左側の7つの変数はお互いにつながらないが、それぞれが右側の7つの変数とつながる。左側の変数を同時に更新し、その値を受けて右側の変数を同時に更新する──この2ステップで全変数の更新が終わるという。
SAでは、7変数であれば7ステップの計算が必要だった。奥山さんらのアプローチでは変数がいくつになっても2ステップで更新が可能になるため、特に大規模な全結合問題を解くのに向いている。
奥山さんらは大規模な問題の例として、10万変数・全結合問題をSAとMAで比較した。SAは米IBMのハイパフォーマンスサーバ「IBM Power 8」に載せて計算。MAはNVIDIAの「Tesla P100」を4台つないだGPUクラスタに載せて計算した。
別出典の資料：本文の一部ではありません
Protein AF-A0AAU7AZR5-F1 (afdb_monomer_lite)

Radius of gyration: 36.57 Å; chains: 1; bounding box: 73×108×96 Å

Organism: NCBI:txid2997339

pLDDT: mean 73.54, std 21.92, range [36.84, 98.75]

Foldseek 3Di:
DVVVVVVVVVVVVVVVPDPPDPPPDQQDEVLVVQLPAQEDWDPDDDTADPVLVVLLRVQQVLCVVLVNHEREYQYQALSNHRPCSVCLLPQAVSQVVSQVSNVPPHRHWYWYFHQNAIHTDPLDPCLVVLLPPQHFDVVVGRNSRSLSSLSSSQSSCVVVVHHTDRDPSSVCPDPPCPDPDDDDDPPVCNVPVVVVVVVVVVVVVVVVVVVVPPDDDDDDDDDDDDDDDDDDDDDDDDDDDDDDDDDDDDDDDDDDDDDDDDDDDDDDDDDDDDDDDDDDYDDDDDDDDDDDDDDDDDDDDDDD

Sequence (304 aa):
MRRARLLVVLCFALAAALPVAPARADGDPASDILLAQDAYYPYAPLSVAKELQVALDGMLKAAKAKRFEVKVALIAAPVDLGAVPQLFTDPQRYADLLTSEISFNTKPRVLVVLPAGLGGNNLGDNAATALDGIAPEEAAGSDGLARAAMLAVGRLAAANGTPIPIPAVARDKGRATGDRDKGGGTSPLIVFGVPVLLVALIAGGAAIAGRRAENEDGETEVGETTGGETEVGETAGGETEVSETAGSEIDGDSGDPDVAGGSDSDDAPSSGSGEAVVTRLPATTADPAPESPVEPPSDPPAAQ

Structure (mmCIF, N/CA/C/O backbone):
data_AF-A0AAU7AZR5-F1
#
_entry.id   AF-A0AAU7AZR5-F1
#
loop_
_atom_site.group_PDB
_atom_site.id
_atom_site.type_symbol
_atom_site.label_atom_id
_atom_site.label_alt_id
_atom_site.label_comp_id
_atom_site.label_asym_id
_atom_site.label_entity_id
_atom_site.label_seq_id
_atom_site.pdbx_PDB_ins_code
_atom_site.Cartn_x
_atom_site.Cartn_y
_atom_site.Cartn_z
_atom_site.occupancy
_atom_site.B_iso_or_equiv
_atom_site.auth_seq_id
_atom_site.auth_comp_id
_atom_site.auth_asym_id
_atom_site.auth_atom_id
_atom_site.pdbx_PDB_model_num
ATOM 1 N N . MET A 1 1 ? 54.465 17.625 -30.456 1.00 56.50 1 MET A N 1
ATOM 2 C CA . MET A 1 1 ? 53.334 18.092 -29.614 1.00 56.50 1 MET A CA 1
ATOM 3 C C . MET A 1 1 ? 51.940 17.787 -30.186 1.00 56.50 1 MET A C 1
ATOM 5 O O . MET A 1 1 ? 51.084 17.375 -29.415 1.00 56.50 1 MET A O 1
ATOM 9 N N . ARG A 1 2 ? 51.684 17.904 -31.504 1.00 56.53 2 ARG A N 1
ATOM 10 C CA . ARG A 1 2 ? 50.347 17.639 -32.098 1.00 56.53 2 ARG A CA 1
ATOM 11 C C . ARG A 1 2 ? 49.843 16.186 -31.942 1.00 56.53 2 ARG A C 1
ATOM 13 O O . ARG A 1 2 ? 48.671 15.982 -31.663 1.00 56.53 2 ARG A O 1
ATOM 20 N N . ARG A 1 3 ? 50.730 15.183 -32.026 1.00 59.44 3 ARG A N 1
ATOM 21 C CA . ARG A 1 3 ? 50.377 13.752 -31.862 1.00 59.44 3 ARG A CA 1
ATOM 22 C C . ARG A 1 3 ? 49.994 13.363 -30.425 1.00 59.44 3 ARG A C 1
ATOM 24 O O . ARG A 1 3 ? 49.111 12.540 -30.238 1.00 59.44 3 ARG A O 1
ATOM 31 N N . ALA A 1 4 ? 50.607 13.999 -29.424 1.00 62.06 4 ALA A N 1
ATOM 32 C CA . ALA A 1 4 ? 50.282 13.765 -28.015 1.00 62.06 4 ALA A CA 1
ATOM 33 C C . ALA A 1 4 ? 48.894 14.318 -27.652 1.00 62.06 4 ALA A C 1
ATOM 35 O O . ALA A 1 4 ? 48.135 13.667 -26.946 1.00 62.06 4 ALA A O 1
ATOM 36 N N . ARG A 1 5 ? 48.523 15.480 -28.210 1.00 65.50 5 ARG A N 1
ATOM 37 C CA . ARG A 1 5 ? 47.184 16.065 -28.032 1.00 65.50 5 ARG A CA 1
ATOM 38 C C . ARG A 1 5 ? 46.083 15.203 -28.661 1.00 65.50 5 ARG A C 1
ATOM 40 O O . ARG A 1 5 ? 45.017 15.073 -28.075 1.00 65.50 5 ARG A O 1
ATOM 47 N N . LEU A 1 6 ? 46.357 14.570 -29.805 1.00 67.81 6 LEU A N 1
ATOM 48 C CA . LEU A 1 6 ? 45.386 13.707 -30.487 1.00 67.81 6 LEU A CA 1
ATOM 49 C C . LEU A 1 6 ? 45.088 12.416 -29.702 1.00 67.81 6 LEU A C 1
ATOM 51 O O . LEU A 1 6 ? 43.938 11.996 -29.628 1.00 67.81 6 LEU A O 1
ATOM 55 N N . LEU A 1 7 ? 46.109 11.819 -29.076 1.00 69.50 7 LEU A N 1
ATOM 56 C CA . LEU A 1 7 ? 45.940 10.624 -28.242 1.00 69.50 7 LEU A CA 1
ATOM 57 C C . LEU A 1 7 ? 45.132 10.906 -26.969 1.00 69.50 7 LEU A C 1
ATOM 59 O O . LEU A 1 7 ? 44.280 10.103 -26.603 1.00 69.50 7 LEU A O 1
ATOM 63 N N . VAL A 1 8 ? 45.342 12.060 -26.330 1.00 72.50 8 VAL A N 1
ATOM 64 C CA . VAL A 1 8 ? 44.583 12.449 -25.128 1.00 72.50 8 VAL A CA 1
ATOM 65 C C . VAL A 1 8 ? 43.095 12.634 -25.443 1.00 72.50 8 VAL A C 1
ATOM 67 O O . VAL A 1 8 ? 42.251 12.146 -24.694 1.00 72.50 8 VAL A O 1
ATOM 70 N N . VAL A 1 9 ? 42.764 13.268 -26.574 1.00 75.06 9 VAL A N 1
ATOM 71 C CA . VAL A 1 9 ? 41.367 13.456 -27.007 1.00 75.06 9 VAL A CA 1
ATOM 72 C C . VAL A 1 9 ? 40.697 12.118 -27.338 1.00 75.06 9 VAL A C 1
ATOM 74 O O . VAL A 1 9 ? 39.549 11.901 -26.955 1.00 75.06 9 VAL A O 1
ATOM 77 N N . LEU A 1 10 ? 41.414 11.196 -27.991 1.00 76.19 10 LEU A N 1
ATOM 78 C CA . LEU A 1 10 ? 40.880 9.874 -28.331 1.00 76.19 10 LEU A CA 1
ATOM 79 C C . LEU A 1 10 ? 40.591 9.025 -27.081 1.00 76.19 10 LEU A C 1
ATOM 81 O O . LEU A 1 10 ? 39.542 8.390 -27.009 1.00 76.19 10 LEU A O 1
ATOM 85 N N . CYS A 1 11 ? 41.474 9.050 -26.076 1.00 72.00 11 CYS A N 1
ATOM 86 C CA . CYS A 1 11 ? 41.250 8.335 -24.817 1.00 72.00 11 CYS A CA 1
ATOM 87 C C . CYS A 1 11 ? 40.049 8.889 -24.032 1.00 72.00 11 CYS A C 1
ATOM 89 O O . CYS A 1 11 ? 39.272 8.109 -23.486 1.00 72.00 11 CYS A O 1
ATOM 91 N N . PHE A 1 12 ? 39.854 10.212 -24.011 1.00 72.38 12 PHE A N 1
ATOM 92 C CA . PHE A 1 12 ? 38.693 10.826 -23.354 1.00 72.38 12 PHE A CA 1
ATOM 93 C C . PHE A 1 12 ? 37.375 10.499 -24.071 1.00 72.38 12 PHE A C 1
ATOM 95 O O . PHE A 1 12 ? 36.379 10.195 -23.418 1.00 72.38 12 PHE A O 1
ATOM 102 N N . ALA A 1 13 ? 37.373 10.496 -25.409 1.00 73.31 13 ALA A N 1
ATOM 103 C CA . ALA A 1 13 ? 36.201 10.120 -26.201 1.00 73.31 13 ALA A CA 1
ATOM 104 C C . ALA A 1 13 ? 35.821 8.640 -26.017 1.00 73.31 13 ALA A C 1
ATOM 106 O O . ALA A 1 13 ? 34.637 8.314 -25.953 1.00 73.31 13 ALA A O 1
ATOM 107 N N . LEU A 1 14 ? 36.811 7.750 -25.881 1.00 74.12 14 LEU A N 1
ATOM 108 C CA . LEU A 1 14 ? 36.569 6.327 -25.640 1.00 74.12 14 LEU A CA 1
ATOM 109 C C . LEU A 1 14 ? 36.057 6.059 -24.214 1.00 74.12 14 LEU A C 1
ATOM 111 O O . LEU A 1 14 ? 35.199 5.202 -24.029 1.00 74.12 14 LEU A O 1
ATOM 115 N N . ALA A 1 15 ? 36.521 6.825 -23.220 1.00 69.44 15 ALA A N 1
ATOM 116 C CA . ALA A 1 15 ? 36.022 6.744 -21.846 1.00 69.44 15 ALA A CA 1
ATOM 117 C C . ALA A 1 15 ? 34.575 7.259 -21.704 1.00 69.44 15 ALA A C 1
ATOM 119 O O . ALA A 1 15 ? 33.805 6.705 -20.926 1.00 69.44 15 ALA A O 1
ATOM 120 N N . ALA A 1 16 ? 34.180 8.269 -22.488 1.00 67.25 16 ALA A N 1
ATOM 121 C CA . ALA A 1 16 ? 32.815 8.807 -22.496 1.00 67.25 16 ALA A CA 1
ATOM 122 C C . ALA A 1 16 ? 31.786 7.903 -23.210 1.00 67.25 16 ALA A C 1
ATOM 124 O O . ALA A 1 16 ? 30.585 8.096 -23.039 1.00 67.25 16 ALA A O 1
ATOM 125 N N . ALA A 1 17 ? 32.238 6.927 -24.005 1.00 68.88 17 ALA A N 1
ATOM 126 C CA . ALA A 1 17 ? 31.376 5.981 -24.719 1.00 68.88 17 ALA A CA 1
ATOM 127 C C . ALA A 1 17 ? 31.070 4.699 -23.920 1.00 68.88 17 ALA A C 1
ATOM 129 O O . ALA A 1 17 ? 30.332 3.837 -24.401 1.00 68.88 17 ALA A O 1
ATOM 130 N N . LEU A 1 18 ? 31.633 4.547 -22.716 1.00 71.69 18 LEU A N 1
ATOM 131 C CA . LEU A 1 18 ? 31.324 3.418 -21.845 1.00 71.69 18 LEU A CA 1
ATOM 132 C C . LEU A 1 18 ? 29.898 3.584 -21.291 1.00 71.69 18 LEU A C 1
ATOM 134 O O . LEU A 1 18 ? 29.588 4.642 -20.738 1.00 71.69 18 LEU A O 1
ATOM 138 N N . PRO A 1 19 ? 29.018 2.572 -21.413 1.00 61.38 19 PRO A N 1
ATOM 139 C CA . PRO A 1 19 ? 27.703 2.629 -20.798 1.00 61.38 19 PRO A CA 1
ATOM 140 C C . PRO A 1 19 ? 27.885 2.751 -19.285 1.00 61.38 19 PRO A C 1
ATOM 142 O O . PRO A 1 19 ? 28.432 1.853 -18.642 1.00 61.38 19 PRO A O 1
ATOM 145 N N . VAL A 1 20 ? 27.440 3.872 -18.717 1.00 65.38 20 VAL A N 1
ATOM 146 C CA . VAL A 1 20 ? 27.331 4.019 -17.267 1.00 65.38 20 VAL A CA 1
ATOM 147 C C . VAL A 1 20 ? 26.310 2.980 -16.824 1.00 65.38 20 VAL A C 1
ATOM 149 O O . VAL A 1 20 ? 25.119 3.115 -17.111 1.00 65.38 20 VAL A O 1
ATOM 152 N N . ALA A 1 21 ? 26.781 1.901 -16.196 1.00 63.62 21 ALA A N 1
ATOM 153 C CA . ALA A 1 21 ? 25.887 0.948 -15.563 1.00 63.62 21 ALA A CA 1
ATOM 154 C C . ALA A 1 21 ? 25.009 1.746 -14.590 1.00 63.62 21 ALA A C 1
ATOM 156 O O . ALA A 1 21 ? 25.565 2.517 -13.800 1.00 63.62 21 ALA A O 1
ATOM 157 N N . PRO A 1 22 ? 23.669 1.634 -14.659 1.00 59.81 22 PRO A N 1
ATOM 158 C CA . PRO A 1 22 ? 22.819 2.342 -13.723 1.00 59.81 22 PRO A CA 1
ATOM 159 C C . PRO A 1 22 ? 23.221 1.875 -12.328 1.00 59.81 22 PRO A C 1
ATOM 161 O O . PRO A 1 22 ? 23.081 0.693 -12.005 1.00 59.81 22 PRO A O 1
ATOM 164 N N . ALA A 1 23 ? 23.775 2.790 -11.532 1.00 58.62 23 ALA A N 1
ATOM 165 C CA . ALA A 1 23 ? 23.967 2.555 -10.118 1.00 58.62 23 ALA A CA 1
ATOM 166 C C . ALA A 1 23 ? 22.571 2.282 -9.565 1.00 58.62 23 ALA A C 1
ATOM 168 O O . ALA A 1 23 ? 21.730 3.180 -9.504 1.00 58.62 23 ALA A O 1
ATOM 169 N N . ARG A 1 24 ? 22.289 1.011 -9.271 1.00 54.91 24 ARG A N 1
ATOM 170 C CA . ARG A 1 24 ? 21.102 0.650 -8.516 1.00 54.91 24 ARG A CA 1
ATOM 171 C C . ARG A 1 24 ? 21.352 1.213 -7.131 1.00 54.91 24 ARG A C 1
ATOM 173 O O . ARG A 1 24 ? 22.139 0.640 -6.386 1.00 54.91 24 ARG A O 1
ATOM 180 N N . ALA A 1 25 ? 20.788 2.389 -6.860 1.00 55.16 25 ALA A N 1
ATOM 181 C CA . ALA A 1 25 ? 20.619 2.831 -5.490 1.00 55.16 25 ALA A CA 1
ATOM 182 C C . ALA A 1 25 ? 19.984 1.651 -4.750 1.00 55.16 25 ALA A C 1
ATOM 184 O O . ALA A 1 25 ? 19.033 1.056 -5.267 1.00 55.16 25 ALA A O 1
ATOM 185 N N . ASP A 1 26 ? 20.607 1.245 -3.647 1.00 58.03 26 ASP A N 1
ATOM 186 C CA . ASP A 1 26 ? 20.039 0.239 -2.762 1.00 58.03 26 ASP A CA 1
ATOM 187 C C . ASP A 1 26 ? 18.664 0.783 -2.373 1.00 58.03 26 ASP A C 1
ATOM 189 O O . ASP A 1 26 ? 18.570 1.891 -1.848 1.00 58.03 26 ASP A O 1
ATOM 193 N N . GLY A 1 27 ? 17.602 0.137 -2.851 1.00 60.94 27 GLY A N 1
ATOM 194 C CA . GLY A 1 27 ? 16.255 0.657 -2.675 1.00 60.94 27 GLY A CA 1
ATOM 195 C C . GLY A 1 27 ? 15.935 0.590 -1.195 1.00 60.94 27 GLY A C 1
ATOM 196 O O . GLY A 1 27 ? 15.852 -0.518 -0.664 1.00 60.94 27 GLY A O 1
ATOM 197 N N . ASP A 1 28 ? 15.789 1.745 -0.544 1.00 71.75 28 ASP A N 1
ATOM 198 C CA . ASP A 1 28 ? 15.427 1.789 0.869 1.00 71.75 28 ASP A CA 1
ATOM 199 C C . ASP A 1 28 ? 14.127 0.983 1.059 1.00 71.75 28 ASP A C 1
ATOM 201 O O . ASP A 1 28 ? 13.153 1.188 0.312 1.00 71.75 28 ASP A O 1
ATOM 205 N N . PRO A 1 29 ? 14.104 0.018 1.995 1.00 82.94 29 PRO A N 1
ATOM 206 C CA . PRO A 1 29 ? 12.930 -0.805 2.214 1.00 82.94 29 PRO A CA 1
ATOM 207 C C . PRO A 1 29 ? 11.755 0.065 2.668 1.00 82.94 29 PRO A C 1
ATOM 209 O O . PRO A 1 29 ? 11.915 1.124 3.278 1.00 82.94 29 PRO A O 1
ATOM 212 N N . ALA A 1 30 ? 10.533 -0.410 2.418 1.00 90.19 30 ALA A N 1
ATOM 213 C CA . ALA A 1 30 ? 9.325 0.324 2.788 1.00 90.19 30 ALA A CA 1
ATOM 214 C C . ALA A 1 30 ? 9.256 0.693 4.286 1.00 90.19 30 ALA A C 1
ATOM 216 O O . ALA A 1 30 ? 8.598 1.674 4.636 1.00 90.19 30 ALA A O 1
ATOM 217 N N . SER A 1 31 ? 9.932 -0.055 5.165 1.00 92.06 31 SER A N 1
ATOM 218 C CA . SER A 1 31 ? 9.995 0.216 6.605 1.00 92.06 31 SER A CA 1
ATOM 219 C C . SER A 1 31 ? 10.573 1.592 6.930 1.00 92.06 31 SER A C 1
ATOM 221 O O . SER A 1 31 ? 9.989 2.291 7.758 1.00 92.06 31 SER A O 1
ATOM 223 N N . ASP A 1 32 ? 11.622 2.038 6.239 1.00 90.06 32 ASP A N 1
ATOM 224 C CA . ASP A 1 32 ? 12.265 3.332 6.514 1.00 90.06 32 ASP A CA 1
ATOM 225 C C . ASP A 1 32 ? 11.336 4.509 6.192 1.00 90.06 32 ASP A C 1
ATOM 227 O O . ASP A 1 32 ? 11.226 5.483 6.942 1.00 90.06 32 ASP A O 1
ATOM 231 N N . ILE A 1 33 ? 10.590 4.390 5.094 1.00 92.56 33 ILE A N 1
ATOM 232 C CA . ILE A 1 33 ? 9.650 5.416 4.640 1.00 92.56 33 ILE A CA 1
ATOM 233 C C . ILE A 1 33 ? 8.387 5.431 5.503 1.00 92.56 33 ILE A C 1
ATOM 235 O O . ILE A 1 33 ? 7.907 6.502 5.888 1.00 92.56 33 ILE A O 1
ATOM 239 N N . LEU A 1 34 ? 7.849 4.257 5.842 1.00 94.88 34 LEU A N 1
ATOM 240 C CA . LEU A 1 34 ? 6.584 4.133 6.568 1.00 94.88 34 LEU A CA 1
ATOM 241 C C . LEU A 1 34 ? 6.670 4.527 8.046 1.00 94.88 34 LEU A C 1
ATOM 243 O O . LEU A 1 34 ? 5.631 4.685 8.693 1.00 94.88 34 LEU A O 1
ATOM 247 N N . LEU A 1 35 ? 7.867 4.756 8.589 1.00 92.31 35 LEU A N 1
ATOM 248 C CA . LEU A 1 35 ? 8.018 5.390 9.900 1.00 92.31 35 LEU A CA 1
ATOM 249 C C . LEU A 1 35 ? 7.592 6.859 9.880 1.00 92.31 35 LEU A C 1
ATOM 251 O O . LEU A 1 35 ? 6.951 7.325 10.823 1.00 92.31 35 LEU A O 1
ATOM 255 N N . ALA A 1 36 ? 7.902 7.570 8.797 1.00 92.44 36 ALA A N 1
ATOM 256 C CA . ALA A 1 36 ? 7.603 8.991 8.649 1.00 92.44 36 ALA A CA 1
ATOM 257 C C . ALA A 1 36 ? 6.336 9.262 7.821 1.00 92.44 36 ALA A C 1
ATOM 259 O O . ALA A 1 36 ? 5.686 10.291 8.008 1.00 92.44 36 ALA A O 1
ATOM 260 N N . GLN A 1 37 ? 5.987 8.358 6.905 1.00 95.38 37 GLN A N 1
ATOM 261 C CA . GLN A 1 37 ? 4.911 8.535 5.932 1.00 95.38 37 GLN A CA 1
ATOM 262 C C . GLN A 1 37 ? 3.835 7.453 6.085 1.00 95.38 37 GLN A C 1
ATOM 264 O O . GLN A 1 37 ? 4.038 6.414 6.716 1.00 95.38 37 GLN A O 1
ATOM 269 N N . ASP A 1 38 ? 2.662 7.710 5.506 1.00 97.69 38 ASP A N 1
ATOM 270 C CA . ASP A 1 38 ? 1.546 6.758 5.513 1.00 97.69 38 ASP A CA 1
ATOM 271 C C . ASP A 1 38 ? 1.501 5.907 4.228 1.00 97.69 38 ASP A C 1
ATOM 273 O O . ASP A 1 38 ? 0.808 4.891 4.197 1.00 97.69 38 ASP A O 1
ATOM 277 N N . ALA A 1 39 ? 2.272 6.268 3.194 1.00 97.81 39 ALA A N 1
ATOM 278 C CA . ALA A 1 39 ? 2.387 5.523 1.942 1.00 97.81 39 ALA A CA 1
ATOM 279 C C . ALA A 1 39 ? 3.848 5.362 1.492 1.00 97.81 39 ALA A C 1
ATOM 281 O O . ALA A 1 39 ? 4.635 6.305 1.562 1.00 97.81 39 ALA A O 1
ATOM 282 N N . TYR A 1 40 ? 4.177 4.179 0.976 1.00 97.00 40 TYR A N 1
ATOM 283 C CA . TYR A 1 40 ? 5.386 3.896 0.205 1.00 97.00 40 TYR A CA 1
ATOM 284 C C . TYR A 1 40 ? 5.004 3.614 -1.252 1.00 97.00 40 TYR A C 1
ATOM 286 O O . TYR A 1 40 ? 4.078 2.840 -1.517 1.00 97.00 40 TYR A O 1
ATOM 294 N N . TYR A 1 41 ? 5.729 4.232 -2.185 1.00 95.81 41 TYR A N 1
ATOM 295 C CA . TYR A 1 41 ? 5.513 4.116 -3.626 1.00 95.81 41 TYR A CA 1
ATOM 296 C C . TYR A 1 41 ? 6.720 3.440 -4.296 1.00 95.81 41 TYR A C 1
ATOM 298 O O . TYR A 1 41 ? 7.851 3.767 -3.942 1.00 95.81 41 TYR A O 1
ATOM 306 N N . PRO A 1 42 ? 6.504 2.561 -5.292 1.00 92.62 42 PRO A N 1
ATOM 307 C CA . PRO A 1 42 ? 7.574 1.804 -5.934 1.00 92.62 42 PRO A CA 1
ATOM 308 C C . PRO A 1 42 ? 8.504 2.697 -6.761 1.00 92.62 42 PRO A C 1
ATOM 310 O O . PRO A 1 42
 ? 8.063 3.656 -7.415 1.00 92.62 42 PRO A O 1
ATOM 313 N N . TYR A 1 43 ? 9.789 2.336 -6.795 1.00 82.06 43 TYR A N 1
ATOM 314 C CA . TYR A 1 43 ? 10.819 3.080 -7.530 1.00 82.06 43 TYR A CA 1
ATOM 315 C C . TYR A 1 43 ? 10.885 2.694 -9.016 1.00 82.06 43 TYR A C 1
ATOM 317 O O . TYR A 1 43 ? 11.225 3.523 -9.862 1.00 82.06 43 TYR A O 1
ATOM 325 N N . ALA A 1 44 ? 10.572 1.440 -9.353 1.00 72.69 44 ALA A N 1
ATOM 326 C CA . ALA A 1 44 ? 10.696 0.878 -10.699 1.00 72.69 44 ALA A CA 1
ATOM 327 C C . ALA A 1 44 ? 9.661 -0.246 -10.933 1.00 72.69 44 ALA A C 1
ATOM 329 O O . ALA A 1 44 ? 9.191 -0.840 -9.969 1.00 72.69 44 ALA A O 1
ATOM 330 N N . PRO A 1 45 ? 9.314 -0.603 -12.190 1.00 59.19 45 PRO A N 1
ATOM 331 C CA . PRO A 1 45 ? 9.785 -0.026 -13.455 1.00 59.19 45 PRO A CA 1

結果、精度の良い近似解を導くのに、MAは1秒未満、SAは約50秒程度かかった。ある計算精度の基準で比較したとき、「MAはSAに比べ約250分の1の時間で計算できる」(奥山さん)という。
10万変数・全結合という大規模な組合せ最適化問題を解けるアルゴリズムとしては、東芝が4月に発表した「シミュレーテッド分岐アルゴリズム」(SB)が挙げられる。SBもGPUによる並列計算で高速化を図っているという点では、MAと似ている。
奥山さんらが発表したMAの論文には、SAとの比較はあるがSBとの比較はない。比較しなかった理由を記者が聞いたところ、「組合せ最適化問題を解くアルゴリズムはいろいろあるが、比較の基準となるのはSA。SAとの比較を示せば、他のアルゴリズムとの比較もできるものと考えている」(奥山さん)と語った。
「SBも10万変数・全結合問題を解けるという点ではMAとできることは同じ。しかし、われわれは100スピン程度ではあるが、良いパフォーマンスでMAが厳密解を求められることを調べている。(それをしていない東芝に比べ、)より良い答えを得ようとしている努力がお分かりいただけると思う」(同)
さくらインターネットの菊地俊介上級研究員は、「MAはGPUで計算できるアルゴリズム。さくらの『高火力』の出番ではないか」と話す。
さくらインターネットは、「高火力コンピューティング」としてGPUリソースを時間単位でレンタルするサービスを行っている。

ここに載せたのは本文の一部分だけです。